▶ **What you should do**: Begin at the line below that has "ATOM 164 C C" and stop after the line that has "ATOM 188 O O". Please restate only those lines, word for word.

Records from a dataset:
____________
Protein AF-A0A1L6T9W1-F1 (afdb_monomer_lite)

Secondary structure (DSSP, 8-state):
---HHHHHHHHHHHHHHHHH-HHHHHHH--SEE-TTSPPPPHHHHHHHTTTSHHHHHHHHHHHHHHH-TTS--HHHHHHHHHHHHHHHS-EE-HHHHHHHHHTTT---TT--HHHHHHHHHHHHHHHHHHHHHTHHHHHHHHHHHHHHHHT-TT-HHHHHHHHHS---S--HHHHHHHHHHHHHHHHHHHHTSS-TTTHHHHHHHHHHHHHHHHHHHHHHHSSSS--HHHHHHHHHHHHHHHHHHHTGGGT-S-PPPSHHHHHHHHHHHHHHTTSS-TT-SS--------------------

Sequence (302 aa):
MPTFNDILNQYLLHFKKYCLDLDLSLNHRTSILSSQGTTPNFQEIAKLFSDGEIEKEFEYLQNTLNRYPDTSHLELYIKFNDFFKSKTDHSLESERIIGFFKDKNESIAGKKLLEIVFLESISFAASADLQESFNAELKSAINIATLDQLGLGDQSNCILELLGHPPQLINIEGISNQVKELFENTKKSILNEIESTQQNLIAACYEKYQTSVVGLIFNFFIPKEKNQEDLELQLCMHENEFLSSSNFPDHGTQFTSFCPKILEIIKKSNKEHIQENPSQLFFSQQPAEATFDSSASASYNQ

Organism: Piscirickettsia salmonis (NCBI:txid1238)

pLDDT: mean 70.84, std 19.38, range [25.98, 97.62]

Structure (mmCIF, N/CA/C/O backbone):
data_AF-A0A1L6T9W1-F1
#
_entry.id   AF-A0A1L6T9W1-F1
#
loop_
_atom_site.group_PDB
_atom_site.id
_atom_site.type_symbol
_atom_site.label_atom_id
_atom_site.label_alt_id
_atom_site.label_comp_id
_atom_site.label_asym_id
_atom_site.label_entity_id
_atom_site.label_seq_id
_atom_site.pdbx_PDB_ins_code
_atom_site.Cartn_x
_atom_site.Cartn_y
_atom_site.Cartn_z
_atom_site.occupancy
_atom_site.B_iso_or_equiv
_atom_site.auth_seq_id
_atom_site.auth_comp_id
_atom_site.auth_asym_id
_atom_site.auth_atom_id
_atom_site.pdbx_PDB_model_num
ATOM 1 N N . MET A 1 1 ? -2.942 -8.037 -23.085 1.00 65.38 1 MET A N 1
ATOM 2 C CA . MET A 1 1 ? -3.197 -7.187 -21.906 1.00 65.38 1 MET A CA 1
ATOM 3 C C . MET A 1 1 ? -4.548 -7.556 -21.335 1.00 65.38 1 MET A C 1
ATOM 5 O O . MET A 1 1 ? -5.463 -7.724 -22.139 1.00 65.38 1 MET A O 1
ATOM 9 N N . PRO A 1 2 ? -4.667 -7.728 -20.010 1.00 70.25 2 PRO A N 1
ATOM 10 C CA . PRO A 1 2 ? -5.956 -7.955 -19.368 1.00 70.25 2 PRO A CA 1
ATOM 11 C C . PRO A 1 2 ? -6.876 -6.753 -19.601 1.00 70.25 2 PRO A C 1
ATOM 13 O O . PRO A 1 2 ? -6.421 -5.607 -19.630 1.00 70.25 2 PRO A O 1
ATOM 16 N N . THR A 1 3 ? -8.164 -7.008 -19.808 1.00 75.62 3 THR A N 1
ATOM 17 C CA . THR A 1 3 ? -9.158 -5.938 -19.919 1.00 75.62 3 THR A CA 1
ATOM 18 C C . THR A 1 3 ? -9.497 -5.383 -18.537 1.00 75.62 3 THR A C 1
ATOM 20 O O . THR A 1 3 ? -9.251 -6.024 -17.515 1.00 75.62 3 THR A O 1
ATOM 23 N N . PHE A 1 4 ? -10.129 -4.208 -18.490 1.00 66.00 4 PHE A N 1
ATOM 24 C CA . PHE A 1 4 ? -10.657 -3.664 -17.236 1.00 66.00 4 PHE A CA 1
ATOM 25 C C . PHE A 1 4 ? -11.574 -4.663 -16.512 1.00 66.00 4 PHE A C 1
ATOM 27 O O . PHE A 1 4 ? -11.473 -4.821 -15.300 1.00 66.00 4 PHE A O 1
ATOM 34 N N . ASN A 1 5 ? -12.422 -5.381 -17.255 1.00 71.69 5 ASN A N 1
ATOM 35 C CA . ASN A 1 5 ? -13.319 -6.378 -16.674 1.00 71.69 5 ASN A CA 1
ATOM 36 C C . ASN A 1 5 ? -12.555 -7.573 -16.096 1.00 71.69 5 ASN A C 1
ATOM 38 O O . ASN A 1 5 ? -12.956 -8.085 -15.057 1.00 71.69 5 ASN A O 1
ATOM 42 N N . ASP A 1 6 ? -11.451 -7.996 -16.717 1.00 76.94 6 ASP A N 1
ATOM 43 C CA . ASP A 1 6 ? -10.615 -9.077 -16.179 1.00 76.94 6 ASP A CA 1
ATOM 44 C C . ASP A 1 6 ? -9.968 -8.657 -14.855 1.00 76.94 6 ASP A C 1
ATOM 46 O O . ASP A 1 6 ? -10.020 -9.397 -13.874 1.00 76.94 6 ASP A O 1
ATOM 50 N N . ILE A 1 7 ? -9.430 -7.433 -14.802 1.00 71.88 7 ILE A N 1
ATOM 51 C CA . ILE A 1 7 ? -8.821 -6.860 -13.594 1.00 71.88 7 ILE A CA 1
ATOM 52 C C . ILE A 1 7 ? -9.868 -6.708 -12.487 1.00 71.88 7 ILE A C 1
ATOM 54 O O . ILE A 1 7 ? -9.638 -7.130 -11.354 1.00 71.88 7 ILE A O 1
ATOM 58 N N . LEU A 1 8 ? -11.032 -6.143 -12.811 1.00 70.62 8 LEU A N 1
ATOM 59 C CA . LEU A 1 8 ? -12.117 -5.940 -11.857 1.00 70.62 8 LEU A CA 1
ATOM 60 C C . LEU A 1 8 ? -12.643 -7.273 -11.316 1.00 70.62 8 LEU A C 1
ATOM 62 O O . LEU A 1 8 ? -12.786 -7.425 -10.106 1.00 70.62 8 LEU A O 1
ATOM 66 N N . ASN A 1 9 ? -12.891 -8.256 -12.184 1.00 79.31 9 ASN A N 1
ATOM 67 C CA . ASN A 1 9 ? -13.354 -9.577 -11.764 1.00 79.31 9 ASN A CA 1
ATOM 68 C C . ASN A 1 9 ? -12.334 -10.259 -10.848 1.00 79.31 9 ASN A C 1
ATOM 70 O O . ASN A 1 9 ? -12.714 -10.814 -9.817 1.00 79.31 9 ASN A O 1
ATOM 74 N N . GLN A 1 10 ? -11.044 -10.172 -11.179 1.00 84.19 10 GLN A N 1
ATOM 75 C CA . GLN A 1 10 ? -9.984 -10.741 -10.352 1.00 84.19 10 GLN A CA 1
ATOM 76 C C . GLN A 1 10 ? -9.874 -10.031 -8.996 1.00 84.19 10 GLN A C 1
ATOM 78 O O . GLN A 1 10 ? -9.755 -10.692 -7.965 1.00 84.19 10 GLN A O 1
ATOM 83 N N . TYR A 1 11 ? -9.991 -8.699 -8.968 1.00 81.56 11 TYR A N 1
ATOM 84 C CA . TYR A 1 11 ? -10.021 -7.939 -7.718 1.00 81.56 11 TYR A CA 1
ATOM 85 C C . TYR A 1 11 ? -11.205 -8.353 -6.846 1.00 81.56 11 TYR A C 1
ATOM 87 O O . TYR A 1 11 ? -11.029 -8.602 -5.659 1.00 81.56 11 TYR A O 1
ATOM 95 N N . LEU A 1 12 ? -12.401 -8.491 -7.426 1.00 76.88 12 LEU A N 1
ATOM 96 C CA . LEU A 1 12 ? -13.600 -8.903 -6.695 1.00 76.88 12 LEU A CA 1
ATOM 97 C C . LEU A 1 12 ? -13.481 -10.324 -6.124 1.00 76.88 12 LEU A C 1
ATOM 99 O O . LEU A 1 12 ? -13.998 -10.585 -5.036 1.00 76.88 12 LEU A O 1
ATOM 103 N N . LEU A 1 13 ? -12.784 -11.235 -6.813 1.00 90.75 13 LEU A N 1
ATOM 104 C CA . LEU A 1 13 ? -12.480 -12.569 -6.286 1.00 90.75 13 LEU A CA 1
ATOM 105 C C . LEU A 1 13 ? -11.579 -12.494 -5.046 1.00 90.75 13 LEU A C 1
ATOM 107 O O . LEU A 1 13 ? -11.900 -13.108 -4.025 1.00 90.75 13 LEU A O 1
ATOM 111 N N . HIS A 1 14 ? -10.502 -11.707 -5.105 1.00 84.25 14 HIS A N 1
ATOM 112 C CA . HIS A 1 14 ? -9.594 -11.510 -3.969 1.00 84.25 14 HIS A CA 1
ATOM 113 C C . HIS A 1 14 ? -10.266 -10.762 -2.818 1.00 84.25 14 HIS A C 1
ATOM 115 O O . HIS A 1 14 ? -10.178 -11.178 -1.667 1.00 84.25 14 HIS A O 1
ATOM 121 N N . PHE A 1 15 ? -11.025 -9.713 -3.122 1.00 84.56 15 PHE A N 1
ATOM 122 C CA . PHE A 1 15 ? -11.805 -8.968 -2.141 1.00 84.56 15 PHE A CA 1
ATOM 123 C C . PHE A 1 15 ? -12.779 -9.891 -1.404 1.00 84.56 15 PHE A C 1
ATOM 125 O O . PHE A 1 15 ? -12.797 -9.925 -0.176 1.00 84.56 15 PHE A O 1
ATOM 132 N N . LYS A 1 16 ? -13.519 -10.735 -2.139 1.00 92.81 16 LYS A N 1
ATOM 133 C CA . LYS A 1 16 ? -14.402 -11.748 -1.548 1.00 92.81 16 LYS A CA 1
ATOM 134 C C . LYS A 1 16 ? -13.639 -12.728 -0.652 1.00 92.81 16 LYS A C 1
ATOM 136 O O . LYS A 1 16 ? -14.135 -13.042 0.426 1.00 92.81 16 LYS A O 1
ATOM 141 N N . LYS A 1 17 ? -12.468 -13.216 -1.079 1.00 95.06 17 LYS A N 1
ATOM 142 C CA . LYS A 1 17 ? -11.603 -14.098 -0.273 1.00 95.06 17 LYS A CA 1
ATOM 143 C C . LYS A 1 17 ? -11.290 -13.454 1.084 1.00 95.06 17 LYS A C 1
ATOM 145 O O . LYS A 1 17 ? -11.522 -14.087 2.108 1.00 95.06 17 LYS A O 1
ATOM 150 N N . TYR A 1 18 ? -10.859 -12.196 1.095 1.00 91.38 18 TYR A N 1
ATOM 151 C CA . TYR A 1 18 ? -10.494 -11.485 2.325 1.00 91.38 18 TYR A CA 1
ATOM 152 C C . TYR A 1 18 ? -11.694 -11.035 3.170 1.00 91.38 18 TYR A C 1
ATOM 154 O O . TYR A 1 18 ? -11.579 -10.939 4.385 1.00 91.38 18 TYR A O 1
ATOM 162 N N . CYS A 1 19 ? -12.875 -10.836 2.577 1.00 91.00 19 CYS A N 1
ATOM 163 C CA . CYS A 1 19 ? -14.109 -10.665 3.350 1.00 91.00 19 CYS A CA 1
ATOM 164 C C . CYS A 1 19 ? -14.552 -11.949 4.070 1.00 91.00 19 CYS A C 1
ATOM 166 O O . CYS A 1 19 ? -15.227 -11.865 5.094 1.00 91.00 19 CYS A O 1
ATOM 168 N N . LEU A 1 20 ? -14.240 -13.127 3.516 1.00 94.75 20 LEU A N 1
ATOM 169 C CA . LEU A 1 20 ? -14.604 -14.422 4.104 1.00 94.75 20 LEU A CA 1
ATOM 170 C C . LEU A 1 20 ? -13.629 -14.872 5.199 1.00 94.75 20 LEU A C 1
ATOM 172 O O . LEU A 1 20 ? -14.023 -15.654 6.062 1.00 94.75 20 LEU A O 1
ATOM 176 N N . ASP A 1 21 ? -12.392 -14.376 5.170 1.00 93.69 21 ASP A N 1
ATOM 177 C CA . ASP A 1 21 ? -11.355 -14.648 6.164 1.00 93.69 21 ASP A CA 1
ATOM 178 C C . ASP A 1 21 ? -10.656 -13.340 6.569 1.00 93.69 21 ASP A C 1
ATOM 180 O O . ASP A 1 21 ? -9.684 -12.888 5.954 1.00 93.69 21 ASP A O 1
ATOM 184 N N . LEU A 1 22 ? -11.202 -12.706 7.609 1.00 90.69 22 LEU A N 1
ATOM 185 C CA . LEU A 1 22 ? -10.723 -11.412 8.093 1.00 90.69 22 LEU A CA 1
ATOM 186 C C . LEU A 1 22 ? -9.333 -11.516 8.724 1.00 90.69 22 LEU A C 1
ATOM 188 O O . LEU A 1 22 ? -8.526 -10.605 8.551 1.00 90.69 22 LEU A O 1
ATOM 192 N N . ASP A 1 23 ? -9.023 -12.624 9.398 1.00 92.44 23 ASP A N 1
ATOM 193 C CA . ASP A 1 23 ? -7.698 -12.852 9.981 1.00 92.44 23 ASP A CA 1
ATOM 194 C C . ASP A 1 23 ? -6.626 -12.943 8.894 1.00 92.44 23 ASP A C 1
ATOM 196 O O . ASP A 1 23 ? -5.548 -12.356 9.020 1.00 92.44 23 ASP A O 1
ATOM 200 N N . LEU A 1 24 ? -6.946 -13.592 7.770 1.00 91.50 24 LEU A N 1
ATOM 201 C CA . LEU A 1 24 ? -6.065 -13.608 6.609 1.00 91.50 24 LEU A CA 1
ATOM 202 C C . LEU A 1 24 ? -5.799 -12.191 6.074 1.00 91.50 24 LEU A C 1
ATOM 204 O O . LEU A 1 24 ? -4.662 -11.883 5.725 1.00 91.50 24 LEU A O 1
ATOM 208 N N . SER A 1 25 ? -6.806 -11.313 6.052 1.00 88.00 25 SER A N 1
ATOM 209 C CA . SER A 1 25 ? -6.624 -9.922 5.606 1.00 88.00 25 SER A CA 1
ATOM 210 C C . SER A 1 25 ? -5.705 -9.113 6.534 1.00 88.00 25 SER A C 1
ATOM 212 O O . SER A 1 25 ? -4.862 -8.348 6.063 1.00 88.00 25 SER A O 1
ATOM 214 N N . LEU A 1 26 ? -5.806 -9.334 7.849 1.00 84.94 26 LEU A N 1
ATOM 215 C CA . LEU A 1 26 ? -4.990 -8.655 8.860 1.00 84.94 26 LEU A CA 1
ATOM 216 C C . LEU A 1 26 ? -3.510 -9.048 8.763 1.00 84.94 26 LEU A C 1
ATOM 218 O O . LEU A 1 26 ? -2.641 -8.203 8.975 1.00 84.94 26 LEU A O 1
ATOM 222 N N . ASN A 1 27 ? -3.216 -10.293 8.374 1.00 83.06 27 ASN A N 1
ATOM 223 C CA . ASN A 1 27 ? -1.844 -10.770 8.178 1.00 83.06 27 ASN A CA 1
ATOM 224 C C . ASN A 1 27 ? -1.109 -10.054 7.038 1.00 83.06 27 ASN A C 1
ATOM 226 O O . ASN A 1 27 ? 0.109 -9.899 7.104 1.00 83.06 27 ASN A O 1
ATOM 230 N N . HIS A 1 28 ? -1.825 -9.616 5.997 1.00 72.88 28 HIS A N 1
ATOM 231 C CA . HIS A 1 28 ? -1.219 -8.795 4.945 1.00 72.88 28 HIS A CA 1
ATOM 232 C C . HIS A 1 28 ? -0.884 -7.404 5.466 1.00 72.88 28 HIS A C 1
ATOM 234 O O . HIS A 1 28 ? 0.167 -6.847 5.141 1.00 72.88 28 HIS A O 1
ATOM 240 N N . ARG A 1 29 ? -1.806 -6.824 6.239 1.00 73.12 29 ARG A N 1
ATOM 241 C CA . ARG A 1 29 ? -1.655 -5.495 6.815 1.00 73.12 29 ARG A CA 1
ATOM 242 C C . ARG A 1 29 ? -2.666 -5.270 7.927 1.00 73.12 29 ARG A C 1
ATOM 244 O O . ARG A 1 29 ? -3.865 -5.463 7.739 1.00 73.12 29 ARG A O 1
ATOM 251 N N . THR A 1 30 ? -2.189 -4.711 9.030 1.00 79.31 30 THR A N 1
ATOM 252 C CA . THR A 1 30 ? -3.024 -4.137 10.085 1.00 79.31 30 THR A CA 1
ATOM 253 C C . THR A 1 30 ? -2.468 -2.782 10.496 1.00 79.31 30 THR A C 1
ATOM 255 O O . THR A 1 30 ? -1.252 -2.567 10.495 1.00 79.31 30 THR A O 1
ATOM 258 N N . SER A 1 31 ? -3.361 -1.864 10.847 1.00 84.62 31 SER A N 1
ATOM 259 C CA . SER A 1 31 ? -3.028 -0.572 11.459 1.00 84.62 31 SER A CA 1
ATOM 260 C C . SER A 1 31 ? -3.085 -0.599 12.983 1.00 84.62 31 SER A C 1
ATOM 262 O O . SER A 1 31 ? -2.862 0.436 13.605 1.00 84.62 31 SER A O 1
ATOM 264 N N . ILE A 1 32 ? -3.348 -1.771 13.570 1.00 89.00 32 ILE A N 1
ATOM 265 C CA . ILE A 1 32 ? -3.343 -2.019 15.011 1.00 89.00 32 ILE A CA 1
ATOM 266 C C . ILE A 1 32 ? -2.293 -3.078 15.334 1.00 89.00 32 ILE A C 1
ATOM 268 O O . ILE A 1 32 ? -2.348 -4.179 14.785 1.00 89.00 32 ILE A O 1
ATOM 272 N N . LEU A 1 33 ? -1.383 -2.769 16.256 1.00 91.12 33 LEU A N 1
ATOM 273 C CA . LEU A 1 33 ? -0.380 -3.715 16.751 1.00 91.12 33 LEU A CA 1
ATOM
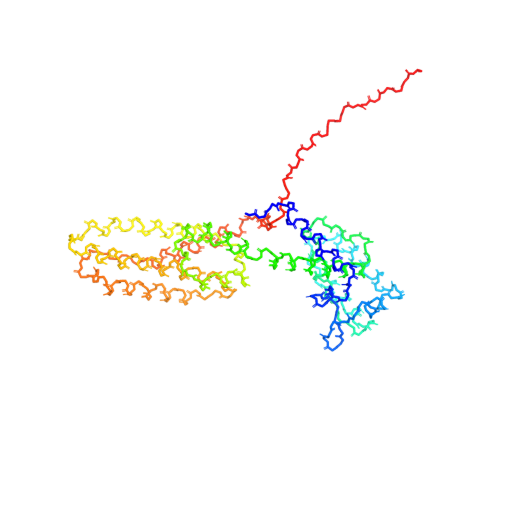 274 C C . LEU A 1 33 ? -0.491 -3.865 18.267 1.00 91.12 33 LEU A C 1
ATOM 276 O O . LEU A 1 33 ? -0.809 -2.914 18.982 1.00 91.12 33 LEU A O 1
ATOM 280 N N . SER A 1 34 ? -0.211 -5.067 18.762 1.00 90.50 34 SER A N 1
ATOM 281 C CA . SER A 1 34 ? -0.078 -5.318 20.197 1.00 90.50 34 SER A CA 1
ATOM 282 C C . SER A 1 34 ? 1.134 -4.584 20.781 1.00 90.50 34 SER A C 1
ATOM 284 O O . SER A 1 34 ? 2.034 -4.155 20.054 1.00 90.50 34 SER A O 1
ATOM 286 N N . SER A 1 35 ? 1.227 -4.514 22.110 1.00 86.75 35 SER A N 1
ATOM 287 C CA . SER A 1 35 ? 2.421 -4.001 22.796 1.00 86.75 35 SER A CA 1
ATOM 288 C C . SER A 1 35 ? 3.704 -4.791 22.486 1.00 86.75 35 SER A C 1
____________
▶ **Written answer**:
ATOM 164 C C . CYS A 1 19 ? -14.552 -11.949 4.070 1.00 91.00 19 CYS A C 1
ATOM 166 O O . CYS A 1 19 ? -15.227 -11.865 5.094 1.00 91.00 19 CYS A O 1
ATOM 168 N N . LEU A 1 20 ? -14.240 -13.127 3.516 1.00 94.75 20 LEU A N 1
ATOM 169 C CA . LEU A 1 20 ? -14.604 -14.422 4.104 1.00 94.75 20 LEU A CA 1
ATOM 170 C C . LEU A 1 20 ? -13.629 -14.872 5.199 1.00 94.75 20 LEU A C 1
ATOM 172 O O . LEU A 1 20 ? -14.023 -15.654 6.062 1.00 94.75 20 LEU A O 1
ATOM 176 N N . ASP A 1 21 ? -12.392 -14.376 5.170 1.00 93.69 21 ASP A N 1
ATOM 177 C CA . ASP A 1 21 ? -11.355 -14.648 6.164 1.00 93.69 21 ASP A CA 1
ATOM 178 C C . ASP A 1 21 ? -10.656 -13.340 6.569 1.00 93.69 21 ASP A C 1
ATOM 180 O O . ASP A 1 21 ? -9.684 -12.888 5.954 1.00 93.69 21 ASP A O 1
ATOM 184 N N . LEU A 1 22 ? -11.202 -12.706 7.609 1.00 90.69 22 LEU A N 1
ATOM 185 C CA . LEU A 1 22 ? -10.723 -11.412 8.093 1.00 90.69 22 LEU A CA 1
ATOM 186 C C . LEU A 1 22 ? -9.333 -11.516 8.724 1.00 90.69 22 LEU A C 1
ATOM 188 O O . LEU A 1 22 ? -8.526 -10.605 8.551 1.00 90.69 22 LEU A O 1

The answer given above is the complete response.